■ **Directions for this task**
Copy nothing from the entries below except the lines from the one containing "ATOM 32 C C" through the one containing "ATOM 47 C CA", and copy those exactly.

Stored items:

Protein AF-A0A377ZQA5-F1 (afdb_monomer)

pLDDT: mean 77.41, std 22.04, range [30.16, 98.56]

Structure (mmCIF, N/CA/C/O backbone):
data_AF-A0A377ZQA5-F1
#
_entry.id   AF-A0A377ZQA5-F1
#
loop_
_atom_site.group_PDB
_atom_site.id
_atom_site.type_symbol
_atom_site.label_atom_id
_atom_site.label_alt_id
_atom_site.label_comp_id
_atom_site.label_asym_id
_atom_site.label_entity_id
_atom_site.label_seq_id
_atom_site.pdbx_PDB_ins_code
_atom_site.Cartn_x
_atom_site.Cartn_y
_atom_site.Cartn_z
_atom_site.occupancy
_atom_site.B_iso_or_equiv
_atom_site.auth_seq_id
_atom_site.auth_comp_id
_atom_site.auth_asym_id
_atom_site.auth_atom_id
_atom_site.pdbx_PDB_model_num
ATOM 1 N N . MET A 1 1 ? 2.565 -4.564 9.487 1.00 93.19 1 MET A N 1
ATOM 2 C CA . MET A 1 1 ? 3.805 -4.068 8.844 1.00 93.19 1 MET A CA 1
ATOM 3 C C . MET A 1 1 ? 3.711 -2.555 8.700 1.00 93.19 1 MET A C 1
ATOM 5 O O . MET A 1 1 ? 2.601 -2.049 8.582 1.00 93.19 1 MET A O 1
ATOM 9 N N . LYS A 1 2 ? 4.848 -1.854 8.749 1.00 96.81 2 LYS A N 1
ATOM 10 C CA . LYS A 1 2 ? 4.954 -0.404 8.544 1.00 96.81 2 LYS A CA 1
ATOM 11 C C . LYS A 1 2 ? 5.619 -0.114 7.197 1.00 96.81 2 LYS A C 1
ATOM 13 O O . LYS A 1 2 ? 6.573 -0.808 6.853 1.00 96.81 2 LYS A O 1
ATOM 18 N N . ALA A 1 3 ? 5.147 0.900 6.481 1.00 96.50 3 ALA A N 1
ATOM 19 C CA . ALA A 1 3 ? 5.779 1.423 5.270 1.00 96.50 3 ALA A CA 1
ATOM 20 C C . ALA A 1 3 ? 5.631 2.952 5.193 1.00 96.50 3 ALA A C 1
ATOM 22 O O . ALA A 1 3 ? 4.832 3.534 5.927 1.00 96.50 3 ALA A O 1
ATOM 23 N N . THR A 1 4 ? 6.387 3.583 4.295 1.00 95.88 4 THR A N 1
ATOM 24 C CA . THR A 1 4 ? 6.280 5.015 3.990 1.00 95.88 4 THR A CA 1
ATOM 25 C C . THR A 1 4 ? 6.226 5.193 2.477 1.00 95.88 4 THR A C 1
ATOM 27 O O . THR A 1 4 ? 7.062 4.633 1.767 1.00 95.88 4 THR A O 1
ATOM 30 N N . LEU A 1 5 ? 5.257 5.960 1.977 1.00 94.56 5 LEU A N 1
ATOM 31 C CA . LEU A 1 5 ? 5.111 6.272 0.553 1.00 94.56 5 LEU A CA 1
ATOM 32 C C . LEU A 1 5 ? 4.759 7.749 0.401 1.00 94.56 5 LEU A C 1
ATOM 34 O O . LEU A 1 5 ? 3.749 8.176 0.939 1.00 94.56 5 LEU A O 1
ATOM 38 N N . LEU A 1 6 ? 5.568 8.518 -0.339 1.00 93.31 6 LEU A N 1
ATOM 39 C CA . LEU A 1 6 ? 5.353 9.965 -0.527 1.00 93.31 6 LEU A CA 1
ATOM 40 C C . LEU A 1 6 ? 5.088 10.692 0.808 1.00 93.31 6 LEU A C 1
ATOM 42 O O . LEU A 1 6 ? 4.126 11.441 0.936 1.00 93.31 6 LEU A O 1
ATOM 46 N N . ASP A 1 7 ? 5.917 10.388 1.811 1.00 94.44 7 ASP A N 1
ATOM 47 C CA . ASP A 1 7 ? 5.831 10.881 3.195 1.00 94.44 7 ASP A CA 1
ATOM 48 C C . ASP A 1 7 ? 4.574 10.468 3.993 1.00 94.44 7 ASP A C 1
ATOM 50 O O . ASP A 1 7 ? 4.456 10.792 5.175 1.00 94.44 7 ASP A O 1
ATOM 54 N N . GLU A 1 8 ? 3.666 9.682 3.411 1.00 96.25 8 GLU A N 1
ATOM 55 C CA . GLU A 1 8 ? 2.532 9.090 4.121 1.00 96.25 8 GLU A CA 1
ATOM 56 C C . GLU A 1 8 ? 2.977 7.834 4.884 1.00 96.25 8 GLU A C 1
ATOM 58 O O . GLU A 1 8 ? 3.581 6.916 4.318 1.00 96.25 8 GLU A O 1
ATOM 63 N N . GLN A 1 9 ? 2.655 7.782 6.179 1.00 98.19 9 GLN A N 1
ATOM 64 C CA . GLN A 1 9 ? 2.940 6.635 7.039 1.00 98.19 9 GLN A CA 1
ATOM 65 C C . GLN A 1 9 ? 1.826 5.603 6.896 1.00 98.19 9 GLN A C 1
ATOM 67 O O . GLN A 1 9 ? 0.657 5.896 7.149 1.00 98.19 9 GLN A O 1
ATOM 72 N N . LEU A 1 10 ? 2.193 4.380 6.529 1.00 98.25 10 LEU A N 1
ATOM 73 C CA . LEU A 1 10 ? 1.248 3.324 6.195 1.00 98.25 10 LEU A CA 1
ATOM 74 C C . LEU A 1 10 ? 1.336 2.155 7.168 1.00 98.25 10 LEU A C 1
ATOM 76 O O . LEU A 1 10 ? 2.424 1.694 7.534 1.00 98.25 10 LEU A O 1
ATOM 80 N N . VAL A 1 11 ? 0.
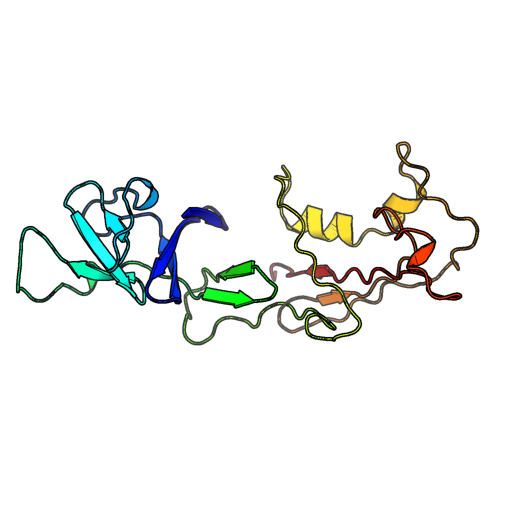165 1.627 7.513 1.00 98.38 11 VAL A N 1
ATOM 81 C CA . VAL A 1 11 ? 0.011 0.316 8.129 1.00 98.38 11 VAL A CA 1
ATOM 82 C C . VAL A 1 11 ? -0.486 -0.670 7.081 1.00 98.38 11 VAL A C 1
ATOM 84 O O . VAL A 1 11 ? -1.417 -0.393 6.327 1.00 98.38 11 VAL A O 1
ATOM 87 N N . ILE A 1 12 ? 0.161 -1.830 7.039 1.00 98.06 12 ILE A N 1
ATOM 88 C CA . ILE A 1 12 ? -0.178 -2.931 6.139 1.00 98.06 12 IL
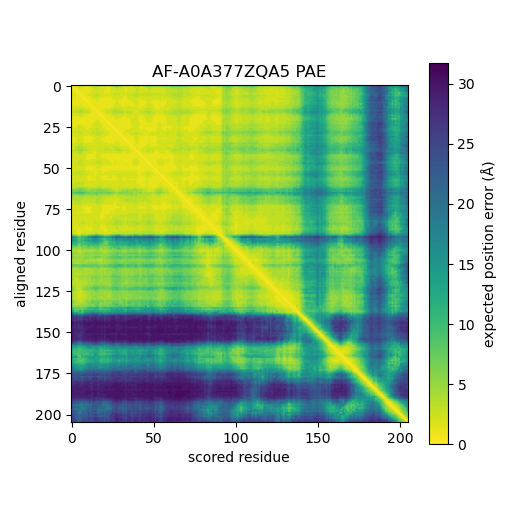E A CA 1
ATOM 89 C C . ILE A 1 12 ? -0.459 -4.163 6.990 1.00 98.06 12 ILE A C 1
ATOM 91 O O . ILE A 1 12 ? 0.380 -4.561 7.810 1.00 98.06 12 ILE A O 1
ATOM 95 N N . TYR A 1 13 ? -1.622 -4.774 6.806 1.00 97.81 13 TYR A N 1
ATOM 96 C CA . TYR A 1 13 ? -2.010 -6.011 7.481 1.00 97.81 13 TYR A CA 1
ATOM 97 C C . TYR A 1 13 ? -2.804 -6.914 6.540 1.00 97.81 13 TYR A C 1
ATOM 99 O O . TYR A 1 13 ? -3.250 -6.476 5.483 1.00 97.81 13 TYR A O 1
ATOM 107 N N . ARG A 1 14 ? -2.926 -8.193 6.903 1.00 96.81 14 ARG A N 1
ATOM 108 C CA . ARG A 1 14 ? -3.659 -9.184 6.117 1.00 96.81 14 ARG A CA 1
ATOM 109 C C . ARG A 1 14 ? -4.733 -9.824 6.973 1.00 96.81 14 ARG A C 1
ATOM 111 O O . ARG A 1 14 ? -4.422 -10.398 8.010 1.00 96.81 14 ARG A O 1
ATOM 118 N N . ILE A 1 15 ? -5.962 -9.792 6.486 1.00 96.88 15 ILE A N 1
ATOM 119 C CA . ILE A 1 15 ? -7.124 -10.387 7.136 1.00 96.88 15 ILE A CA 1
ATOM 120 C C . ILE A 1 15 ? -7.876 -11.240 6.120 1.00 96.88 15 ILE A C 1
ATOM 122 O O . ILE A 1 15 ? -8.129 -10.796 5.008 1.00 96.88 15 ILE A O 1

■ **Exercise output**
ATOM 32 C C . LEU A 1 5 ? 4.759 7.749 0.401 1.00 94.56 5 LEU A C 1
ATOM 34 O O . LEU A 1 5 ? 3.749 8.176 0.939 1.00 94.56 5 LEU A O 1
ATOM 38 N N . LEU A 1 6 ? 5.568 8.518 -0.339 1.00 93.31 6 LEU A N 1
ATOM 39 C CA . LEU A 1 6 ? 5.353 9.965 -0.527 1.00 93.31 6 LEU A CA 1
ATOM 40 C C . LEU A 1 6 ? 5.088 10.692 0.808 1.00 93.31 6 LEU A C 1
ATOM 42 O O . LEU A 1 6 ? 4.126 11.441 0.936 1.00 93.31 6 LEU A O 1
ATOM 46 N N . ASP A 1 7 ? 5.917 10.388 1.811 1.00 94.44 7 ASP A N 1
ATOM 47 C CA . ASP A 1 7 ? 5.831 10.881 3.195 1.00 94.44 7 ASP A CA 1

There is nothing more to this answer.